Assigned task
From the first line of the entries below through the line bearing "ATOM 10 C CA", write out each line exactly. Omit pictures.
:: Records shown ::
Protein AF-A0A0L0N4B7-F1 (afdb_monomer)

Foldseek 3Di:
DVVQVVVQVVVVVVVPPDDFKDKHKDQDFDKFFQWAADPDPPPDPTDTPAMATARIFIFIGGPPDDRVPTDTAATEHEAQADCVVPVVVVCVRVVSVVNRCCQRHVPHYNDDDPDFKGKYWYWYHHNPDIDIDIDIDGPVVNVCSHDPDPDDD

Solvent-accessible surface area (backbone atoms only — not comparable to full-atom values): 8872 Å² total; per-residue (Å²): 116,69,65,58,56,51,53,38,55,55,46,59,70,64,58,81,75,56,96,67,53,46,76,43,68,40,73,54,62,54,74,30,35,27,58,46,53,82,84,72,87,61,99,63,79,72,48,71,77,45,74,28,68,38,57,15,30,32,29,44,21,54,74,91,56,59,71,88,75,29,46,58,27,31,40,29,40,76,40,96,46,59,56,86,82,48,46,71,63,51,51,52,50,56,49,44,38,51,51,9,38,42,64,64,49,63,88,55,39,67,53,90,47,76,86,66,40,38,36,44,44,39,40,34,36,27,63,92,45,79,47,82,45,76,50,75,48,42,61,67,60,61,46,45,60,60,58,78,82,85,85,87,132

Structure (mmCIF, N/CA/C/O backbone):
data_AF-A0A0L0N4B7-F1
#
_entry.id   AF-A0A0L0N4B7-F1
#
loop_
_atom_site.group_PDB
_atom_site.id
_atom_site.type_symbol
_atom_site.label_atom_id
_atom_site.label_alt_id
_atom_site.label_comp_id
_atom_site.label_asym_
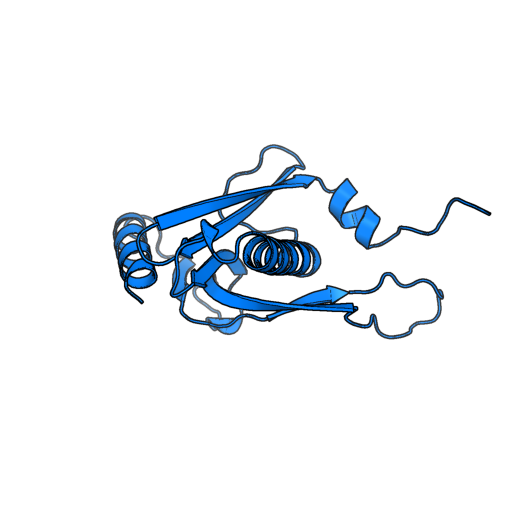id
_atom_site.label_entity_id
_atom_site.label_seq_id
_atom_site.pdbx_PDB_ins_code
_atom_site.Cartn_x
_atom_site.Cartn_y
_atom_site.Cartn_z
_atom_site.occupancy
_atom_site.B_iso_or_equiv
_atom_site.auth_seq_id
_atom_site.auth_comp_id
_atom_site.auth_asym_id
_atom_site.auth_atom_id
_atom_site.pdbx_PDB_model_num
ATOM 1 N N . MET A 1 1 ? -7.894 -12.274 -8.542 1.00 58.81 1 MET A N 1
ATOM 2 C CA . MET A 1 1 ? -9.176 -12.687 -7.914 1.00 58.81 1 MET A CA 1
ATOM 3 C C . MET A 1 1 ? -8.968 -13.596 -6.701 1.00 58.81 1 MET A C 1
ATOM 5 O O . MET A 1 1 ? -9.528 -13.290 -5.659 1.00 58.81 1 MET A O 1
ATOM 9 N N . SER A 1 2 ? -8.154 -14.658 -6.774 1.00 72.62 2 SER A N 1
ATOM 10 C CA . SER A 1 2 ? -7.994 -15.618 -5.660 1.00 72.62 2 SER A CA 1
ATOM 11 C C . SER A 1 2 ? -7.472 -15.011 -4.347 1.00 72.62 2 SER A C 1
ATOM 13 O O . SER A 1 2 ? -7.940 -15.392 -3.279 1.00 72.62 2 SER A O 1
ATOM 15 N N . THR A 1 3 ? -6.570 -14.025 -4.403 1.00 78.06 3 THR A N 1
ATOM 16 C CA . THR A 1 3 ? -5.998 -13.406 -3.189 1.00 78.06 3 THR A CA 1
ATOM 17 C C . THR A 1 3 ? -7.010 -12.599 -2.384 1.00 78.06 3 THR A C 1
ATOM 19 O O . THR A 1 3 ? -6.989 -12.669 -1.163 1.00 78.06 3 THR A O 1
ATOM 22 N N . ILE A 1 4 ? -7.949 -11.893 -3.023 1.00 77.50 4 ILE A N 1
ATOM 23 C CA . ILE A 1 4 ? -8.997 -11.160 -2.288 1.00 77.50 4 ILE A CA 1
ATOM 24 C C . ILE A 1 4 ? -9.887 -12.125 -1.515 1.00 77.50 4 ILE A C 1
ATOM 26 O O . ILE A 1 4 ? -10.171 -11.872 -0.351 1.00 77.50 4 ILE A O 1
ATOM 30 N N . LEU A 1 5 ? -10.283 -13.245 -2.125 1.00 75.50 5 LEU A N 1
ATOM 31 C CA . LEU A 1 5 ? -11.106 -14.251 -1.452 1.00 75.50 5 LEU A CA 1
ATOM 32 C C . LEU A 1 5 ? -10.363 -14.888 -0.270 1.00 75.50 5 LEU A C 1
ATOM 34 O O . LEU A 1 5 ? -10.950 -15.072 0.794 1.00 75.50 5 LEU A O 1
ATOM 38 N N . LEU A 1 6 ? -9.062 -15.162 -0.426 1.00 80.00 6 LEU A N 1
ATOM 39 C CA . LEU A 1 6 ? -8.210 -15.628 0.669 1.00 80.00 6 LEU A CA 1
ATOM 40 C C . LEU A 1 6 ? -8.157 -14.603 1.813 1.00 80.00 6 LEU A C 1
ATOM 42 O O . LEU A 1 6 ? -8.392 -14.952 2.968 1.00 80.00 6 LEU A O 1
ATOM 46 N N . LEU A 1 7 ? -7.888 -13.335 1.493 1.00 80.50 7 LEU A N 1
ATOM 47 C CA . LEU A 1 7 ? -7.800 -12.251 2.473 1.00 80.50 7 LEU A CA 1
ATOM 48 C C . LEU A 1 7 ? -9.144 -12.002 3.176 1.00 80.50 7 LEU A C 1
ATOM 50 O O . LEU A 1 7 ? -9.172 -11.839 4.394 1.00 80.50 7 LEU A O 1
ATOM 54 N N . GLN A 1 8 ? -10.261 -12.047 2.443 1.00 77.94 8 GLN A N 1
ATOM 55 C CA . GLN A 1 8 ? -11.610 -11.995 3.012 1.00 77.94 8 GLN A CA 1
ATOM 56 C C . GLN A 1 8 ? -11.857 -13.164 3.969 1.00 77.94 8 GLN A C 1
ATOM 58 O O . GLN A 1 8 ? -12.325 -12.939 5.083 1.00 77.94 8 GLN A O 1
ATOM 63 N N . GLY A 1 9 ? -11.497 -14.391 3.578 1.00 68.19 9 GLY A N 1
ATOM 64 C CA . GLY A 1 9 ? -11.613 -15.576 4.431 1.00 68.19 9 GLY A CA 1
ATOM 65 C C . GLY A 1 9 ? -10.831 -15.444 5.740 1.00 68.19 9 GLY A C 1
ATOM 66 O O . GLY A 1 9 ? -11.366 -15.729 6.812 1.00 68.19 9 GLY A O 1
ATOM 67 N N . ILE A 1 10 ? -9.599 -14.928 5.678 1.00 71.00 10 ILE A N 1
ATOM 68 C CA . ILE A 1 10 ? -8.779 -14.650 6.868 1.00 71.00 10 ILE A CA 1
ATOM 69 C C . ILE A 1 10 ? -9.445 -13.581 7.752 1.00 71.00 10 ILE A C 1
ATOM 71 O O . ILE A 1 10 ? -9.529 -13.744 8.970 1.00 71.00 10 ILE A O 1
ATOM 75 N N . SER A 1 11 ? -9.971 -12.505 7.160 1.00 66.31 11 SER A N 1
ATOM 76 C CA . SER A 1 11 ? -10.638 -11.427 7.903 1.00 66.31 11 SER A CA 1
ATOM 77 C C . SER A 1 11 ? -11.968 -11.845 8.540 1.00 66.31 11 SER A C 1
ATOM 79 O O . SER A 1 11 ? -12.299 -11.348 9.616 1.00 66.31 11 SER A O 1
ATOM 81 N N . LEU A 1 12 ? -12.719 -12.774 7.939 1.00 60.91 12 LEU A N 1
ATOM 82 C CA . LEU A 1 12 ? -13.949 -13.324 8.526 1.00 60.91 12 LEU A CA 1
ATOM 83 C C . LEU A 1 12 ? -13.674 -14.107 9.818 1.00 60.91 12 LEU A C 1
ATOM 85 O O . LEU A 1 12 ? -14.456 -14.006 10.759 1.00 60.91 12 LEU A O 1
ATOM 89 N N . SER A 1 13 ? -12.535 -14.802 9.901 1.00 53.56 13 SER A N 1
ATOM 90 C CA . SER A 1 13 ? -12.084 -15.468 11.133 1.00 53.56 13 SER A CA 1
ATOM 91 C C . SER A 1 13 ? -11.787 -14.464 12.263 1.00 53.56 13 SER A C 1
ATOM 93 O O . SER A 1 13 ? -12.076 -14.719 13.429 1.00 53.56 13 SER A O 1
ATOM 95 N N . ALA A 1 14 ? -11.293 -13.268 11.920 1.00 51.00 14 ALA A N 1
ATOM 96 C CA . ALA A 1 14 ? -10.985 -12.203 12.881 1.00 51.00 14 ALA A CA 1
ATOM 97 C C . ALA A 1 14 ? -12.208 -11.359 13.309 1.00 51.00 14 ALA A C 1
ATOM 99 O O . ALA A 1 14 ? -12.211 -10.773 14.393 1.00 51.00 14 ALA A O 1
ATOM 100 N N . LYS A 1 15 ? -13.269 -11.300 12.489 1.00 49.72 15 LYS A N 1
ATOM 101 C CA . LYS A 1 15 ? -14.503 -10.529 12.754 1.00 49.72 15 LYS A CA 1
ATOM 102 C C . LYS A 1 15 ? -15.399 -11.085 13.863 1.00 49.72 15 LYS A C 1
ATOM 104 O O . LYS A 1 15 ? -16.371 -10.427 14.223 1.00 49.72 15 LYS A O 1
ATOM 109 N N . ALA A 1 16 ? -15.071 -12.229 14.459 1.00 50.16 16 ALA A N 1
ATOM 110 C CA . ALA A 1 16 ? -15.819 -12.770 15.594 1.00 50.16 16 ALA A CA 1
ATOM 111 C C . ALA A 1 16 ? -15.766 -11.888 16.871 1.00 50.16 16 ALA A C 1
ATOM 113 O O . ALA A 1 16 ? -16.377 -12.250 17.872 1.00 50.16 16 ALA A O 1
ATOM 114 N N . VAL A 1 17 ? -15.051 -10.748 16.869 1.00 47.81 17 VAL A N 1
ATOM 115 C CA . VAL A 1 17 ? -14.624 -10.062 18.107 1.00 47.81 17 VAL A CA 1
ATOM 116 C C . VAL A 1 17 ? -15.165 -8.628 18.319 1.00 47.81 17 VAL A C 1
ATOM 118 O O . VAL A 1 17 ? -15.048 -8.122 19.430 1.00 47.81 17 VAL A O 1
ATOM 121 N N . SER A 1 18 ? -15.824 -7.940 17.371 1.00 51.50 18 SER A N 1
ATOM 122 C CA . SER A 1 18 ? -16.384 -6.594 17.671 1.00 51.50 18 SER A CA 1
ATOM 123 C C . SER A 1 18 ? -17.423 -6.085 16.660 1.00 51.50 18 SER A C 1
ATOM 125 O O . SER A 1 18 ? -17.121 -5.895 15.488 1.00 51.50 18 SER A O 1
ATOM 127 N N . ALA A 1 19 ? -18.643 -5.795 17.127 1.00 57.69 19 ALA A N 1
ATOM 128 C CA . ALA A 1 19 ? -19.812 -5.425 16.312 1.00 57.69 19 ALA A CA 1
ATOM 129 C C . ALA A 1 19 ? -19.943 -3.921 15.959 1.00 57.69 19 ALA A C 1
ATOM 131 O O . ALA A 1 19 ? -21.001 -3.485 15.503 1.00 57.69 19 ALA A O 1
ATOM 132 N N . ARG A 1 20 ? -18.917 -3.092 16.206 1.00 61.91 20 ARG A N 1
ATOM 133 C CA . ARG A 1 20 ? -19.006 -1.621 16.036 1.00 61.91 20 ARG A CA 1
ATOM 134 C C . ARG A 1 20 ? -18.383 -1.070 14.752 1.00 61.91 20 ARG A C 1
ATOM 136 O O . ARG A 1 20 ? -18.577 0.106 14.452 1.00 61.91 20 ARG A O 1
ATOM 143 N N . GLU A 1 21 ? -17.631 -1.883 14.018 1.00 70.88 21 GLU A N 1
ATOM 144 C CA . GLU A 1 21 ? -16.955 -1.478 12.784 1.00 70.88 21 GLU A CA 1
ATOM 145 C C . GLU A 1 21 ? -16.887 -2.665 11.818 1.00 70.88 21 GLU A C 1
ATOM 147 O O . GLU A 1 21 ? -16.625 -3.796 12.230 1.00 70.88 21 GLU A O 1
ATOM 152 N N . ALA A 1 22 ? -17.115 -2.409 10.530 1.00 79.44 22 ALA A N 1
ATOM 153 C CA . ALA A 1 22 ? -16.996 -3.410 9.477 1.00 79.44 22 ALA A CA 1
ATOM 154 C C . ALA A 1 22 ? -15.629 -3.294 8.791 1.00 79.44 22 ALA A C 1
ATOM 156 O O . ALA A 1 22 ? -15.197 -2.201 8.431 1.00 79.44 22 ALA A O 1
ATOM 157 N N . TYR A 1 23 ? -14.954 -4.430 8.611 1.00 84.38 23 TYR A N 1
ATOM 158 C CA . TYR A 1 23 ? -13.635 -4.525 7.979 1.00 84.38 23 TYR A CA 1
ATOM 159 C C . TYR A 1 23 ? -13.712 -5.359 6.705 1.00 84.38 23 TYR A C 1
ATOM 161 O O . TYR A 1 23 ? -13.839 -6.575 6.791 1.00 84.38 23 TYR A O 1
ATOM 169 N N . ASP A 1 24 ? -13.631 -4.756 5.529 1.00 85.69 24 ASP A N 1
ATOM 170 C CA . ASP A 1 24 ? -13.874 -5.482 4.282 1.00 85.69 24 ASP A CA 1
ATOM 171 C C . ASP A 1 24 ? -12.743 -5.285 3.284 1.00 85.69 24 ASP A C 1
ATOM 173 O O . ASP A 1 24 ? -12.369 -4.163 2.948 1.00 85.69 24 ASP A O 1
ATOM 177 N N . TRP A 1 25 ? -12.203 -6.400 2.795 1.00 88.12 25 TRP A N 1
ATOM 178 C CA . TRP A 1 25 ? -11.392 -6.395 1.585 1.00 88.12 25 TRP A CA 1
ATOM 179 C C . TRP A 1 25 ? -12.316 -6.220 0.389 1.00 88.12 25 TRP A C 1
ATOM 181 O O . TRP A 1 25 ? -13.268 -6.983 0.215 1.00 88.12 25 TRP A O 1
ATOM 191 N N . THR A 1 26 ? -12.028 -5.225 -0.437 1.00 86.69 26 THR A N 1
ATOM 192 C CA . THR A 1 26 ? -12.853 -4.861 -1.589 1.00 86.69 26 THR A CA 1
ATOM 193 C C . THR A 1 26 ? -12.015 -4.832 -2.863 1.00 86.69 26 THR A C 1
ATOM 195 O O . THR A 1 26 ? -10.809 -4.586 -2.818 1.00 86.69 26 THR A O 1
ATOM 198 N N . ILE A 1 27 ? -12.680 -5.028 -4.003 1.00 89.12 27 ILE A N 1
ATOM 199 C CA . ILE A 1 27 ? -12.135 -4.782 -5.351 1.00 89.12 27 ILE A CA 1
ATOM 200 C C . ILE A 1 27 ? -12.266 -3.305 -5.762 1.00 89.12 27 ILE A C 1
ATOM 202 O O . ILE A 1 27 ? -12.262 -2.979 -6.946 1.00 89.12 27 ILE A O 1
ATOM 206 N N . LEU A 1 28 ? -12.498 -2.399 -4.804 1.00 87.75 28 LEU A N 1
ATOM 207 C CA . LEU A 1 28 ? -12.655 -0.988 -5.118 1.00 87.75 28 LEU A CA 1
ATOM 208 C C . LEU A 1 28 ? -11.319 -0.438 -5.617 1.00 87.75 28 LEU A C 1
ATOM 210 O O . LEU A 1 28 ? -10.348 -0.377 -4.859 1.00 87.75 28 LEU A O 1
ATOM 214 N N . HIS A 1 29 ? -11.317 0.037 -6.861 1.00 90.25 29 HIS A N 1
ATOM 215 C CA . HIS A 1 29 ? -10.185 0.730 -7.466 1.00 90.25 29 HIS A CA 1
ATOM 216 C C . HIS A 1 29 ? -10.049 2.156 -6.920 1.00 90.25 29 HIS A C 1
ATOM 218 O O . HIS A 1 29 ? -10.348 3.145 -7.599 1.00 90.25 29 HIS A O 1
ATOM 224 N N . LYS A 1 30 ? -9.654 2.271 -5.649 1.00 91.38 30 LYS A N 1
ATOM 225 C CA . LYS A 1 30 ? -9.557 3.556 -4.956 1.00 91.38 30 LYS A CA 1
ATOM 226 C C . LYS A 1 30 ? -8.421 4.383 -5.554 1.00 91.38 30 LYS A C 1
ATOM 228 O O . LYS A 1 30 ? -7.308 3.896 -5.736 1.00 91.38 30 LYS A O 1
ATOM 233 N N . GLN A 1 31 ? -8.716 5.643 -5.877 1.00 93.75 31 GLN A N 1
ATOM 234 C CA . GLN A 1 31 ? -7.729 6.581 -6.402 1.00 93.75 31 GLN A CA 1
ATOM 235 C C . GLN A 1 31 ? -7.154 7.440 -5.277 1.00 93.75 31 GLN A C 1
ATOM 237 O O . GLN A 1 31 ? -7.897 8.116 -4.567 1.00 93.75 31 GLN A O 1
ATOM 242 N N . PHE A 1 32 ? -5.831 7.480 -5.190 1.00 93.69 32 PHE A N 1
ATOM 243 C CA . PHE A 1 32 ? -5.079 8.374 -4.318 1.00 93.69 32 PHE A CA 1
ATOM 244 C C . PHE A 1 32 ? -4.347 9.431 -5.140 1.00 93.69 32 PHE A C 1
ATOM 246 O O . PHE A 1 32 ? -4.121 9.258 -6.345 1.00 93.69 32 PHE A O 1
ATOM 253 N N . LYS A 1 33 ? -3.989 10.546 -4.502 1.00 92.62 33 LYS A N 1
ATOM 254 C CA . LYS A 1 33 ? -3.318 11.670 -5.162 1.00 92.62 33 LYS A CA 1
ATOM 255 C C . LYS A 1 33 ? -2.192 12.222 -4.295 1.00 92.62 33 LYS A C 1
ATOM 257 O O . LYS A 1 33 ? -2.345 12.347 -3.086 1.00 92.62 33 LYS A O 1
ATOM 262 N N . VAL A 1 34 ? -1.092 12.599 -4.938 1.00 89.50 34 VAL A N 1
ATOM 263 C CA . VAL A 1 34 ? -0.074 13.474 -4.349 1.00 89.50 34 VAL A CA 1
ATOM 264 C C . VAL A 1 34 ? -0.420 14.901 -4.742 1.00 89.50 34 VAL A C 1
ATOM 266 O O . VAL A 1 34 ? -0.563 15.201 -5.930 1.00 89.50 34 VAL A O 1
ATOM 269 N N . MET A 1 35 ? -0.582 15.773 -3.753 1.00 82.81 35 MET A N 1
ATOM 270 C CA . MET A 1 35 ? -0.942 17.175 -3.965 1.00 82.81 35 MET A CA 1
ATOM 2
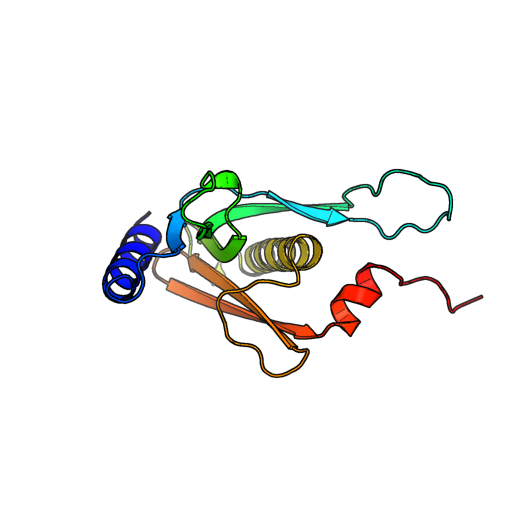71 C C . MET A 1 35 ? 0.313 18.049 -3.970 1.00 82.81 35 MET A C 1
ATOM 273 O O . MET A 1 35 ? 1.212 17.829 -3.165 1.00 82.81 35 MET A O 1
ATOM 277 N N . GLN A 1 36 ? 0.369 19.048 -4.852 1.00 74.56 36 GLN A N 1
ATOM 278 C CA . GLN A 1 36 ? 1.458 20.023 -4.857 1.00 74.56 36 GLN A CA 1
ATOM 279 C C . GLN A 1 36 ? 1.418 20.860 -3.562 1.00 74.56 36 GLN A C 1
ATOM 281 O O . GLN A 1 36 ? 0.320 21.274 -3.158 1.00 74.56 36 GLN A O 1
ATOM 286 N N . PRO A 1 37 ? 2.572 21.138 -2.925 1.00 64.06 37 PRO A N 1
ATOM 287 C CA . PRO A 1 37 ? 2.648 22.111 -1.843 1.00 64.06 37 PRO A CA 1
ATOM 288 C C . PRO A 1 37 ? 2.243 23.493 -2.364 1.00 64.06 37 PRO A C 1
ATOM 290 O O . PRO A 1 37 ? 2.609 23.878 -3.476 1.00 64.06 37 PRO A O 1
ATOM 293 N N . ASP A 1 38 ? 1.491 24.251 -1.569 1.00 62.03 38 ASP A N 1
ATOM 294 C CA . ASP A 1 38 ? 1.187 25.641 -1.908 1.00 62.03 38 ASP A CA 1
ATOM 295 C C . ASP A 1 38 ? 2.485 26.451 -1.827 1.00 62.03 38 ASP A C 1
ATOM 297 O O . ASP A 1 38 ? 3.072 26.597 -0.757 1.00 62.03 38 ASP A O 1
ATOM 301 N N . THR A 1 39 ? 2.978 26.891 -2.982 1.00 57.78 39 THR A N 1
ATOM 302 C CA . THR A 1 39 ? 4.255 27.612 -3.093 1.00 57.78 39 THR A CA 1
ATOM 303 C C . THR A 1 39 ? 4.035 29.125 -3.217 1.00 57.78 39 THR A C 1
ATOM 305 O O . THR A 1 39 ? 4.991 29.889 -3.150 1.00 57.78 39 THR A O 1
ATOM 308 N N . SER A 1 40 ? 2.790 29.576 -3.403 1.00 56.38 40 SER A N 1
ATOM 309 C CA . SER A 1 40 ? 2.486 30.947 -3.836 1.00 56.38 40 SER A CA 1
:::
Response to this task
Protein AF-A0A0L0N4B7-F1 (afdb_monomer)

Foldseek 3Di:
DVVQVVVQVVVVVVVPPDDFKDKHKDQDFDKFFQWAADPDPPPDPTDTPAMATARIFIFIGGPPDDRVPTDTAATEHEAQADCVVPVVVVCVRVVSVVNRCCQRHVPHYNDDDPDFKGKYWYWYHHNPDIDIDIDIDGPVVNVCSHDPDPDDD

Solvent-accessible surface area (backbone atoms only — not comparable to full-atom values): 8872 Å² total; per-residue (Å²): 116,69,65,58,56,51,53,38,55,55,46,59,70,64,58,81,75,56,96,67,53,46,76,43,68,40,73,54,62,54,74,30,35,27,58,46,53,82,84,72,87,61,99,63,79,72,48,71,77,45,74,28,68,38,57,15,30,32,29,44,21,54,74,91,56,59,71,88,75,29,46,58,27,31,40,29,40,76,40,96,46,59,56,86,82,48,46,71,63,51,51,52,50,56,49,44,38,51,51,9,38,42,64,64,49,63,88,55,39,67,53,90,47,76,86,66,40,38,36,44,44,39,40,34,36,27,63,92,45,79,47,82,45,76,50,75,48,42,61,67,60,61,46,45,60,60,58,78,82,85,85,87,132

Structure (mmCIF, N/CA/C/O backbone):
data_AF-A0A0L0N4B7-F1
#
_entry.id   AF-A0A0L0N4B7-F1
#
loop_
_atom_site.group_PDB
_atom_site.id
_atom_site.type_symbol
_atom_site.label_atom_id
_atom_site.label_alt_id
_atom_site.label_comp_id
_atom_site.label_asym_
id
_atom_site.label_entity_id
_atom_site.label_seq_id
_atom_site.pdbx_PDB_ins_code
_atom_site.Cartn_x
_atom_site.Cartn_y
_atom_site.Cartn_z
_atom_site.occupancy
_atom_site.B_iso_or_equiv
_atom_site.auth_seq_id
_atom_site.auth_comp_id
_atom_site.auth_asym_id
_atom_site.auth_atom_id
_atom_site.pdbx_PDB_model_num
ATOM 1 N N . MET A 1 1 ? -7.894 -12.274 -8.542 1.00 58.81 1 MET A N 1
ATOM 2 C CA . MET A 1 1 ? -9.176 -12.687 -7.914 1.00 58.81 1 MET A CA 1
ATOM 3 C C . MET A 1 1 ? -8.968 -13.596 -6.701 1.00 58.81 1 MET A C 1
ATOM 5 O O . MET A 1 1 ? -9.528 -13.290 -5.659 1.00 58.81 1 MET A O 1
ATOM 9 N N . SER A 1 2 ? -8.154 -14.658 -6.774 1.00 72.62 2 SER A N 1
ATOM 10 C CA . SER A 1 2 ? -7.994 -15.618 -5.660 1.00 72.62 2 SER A CA 1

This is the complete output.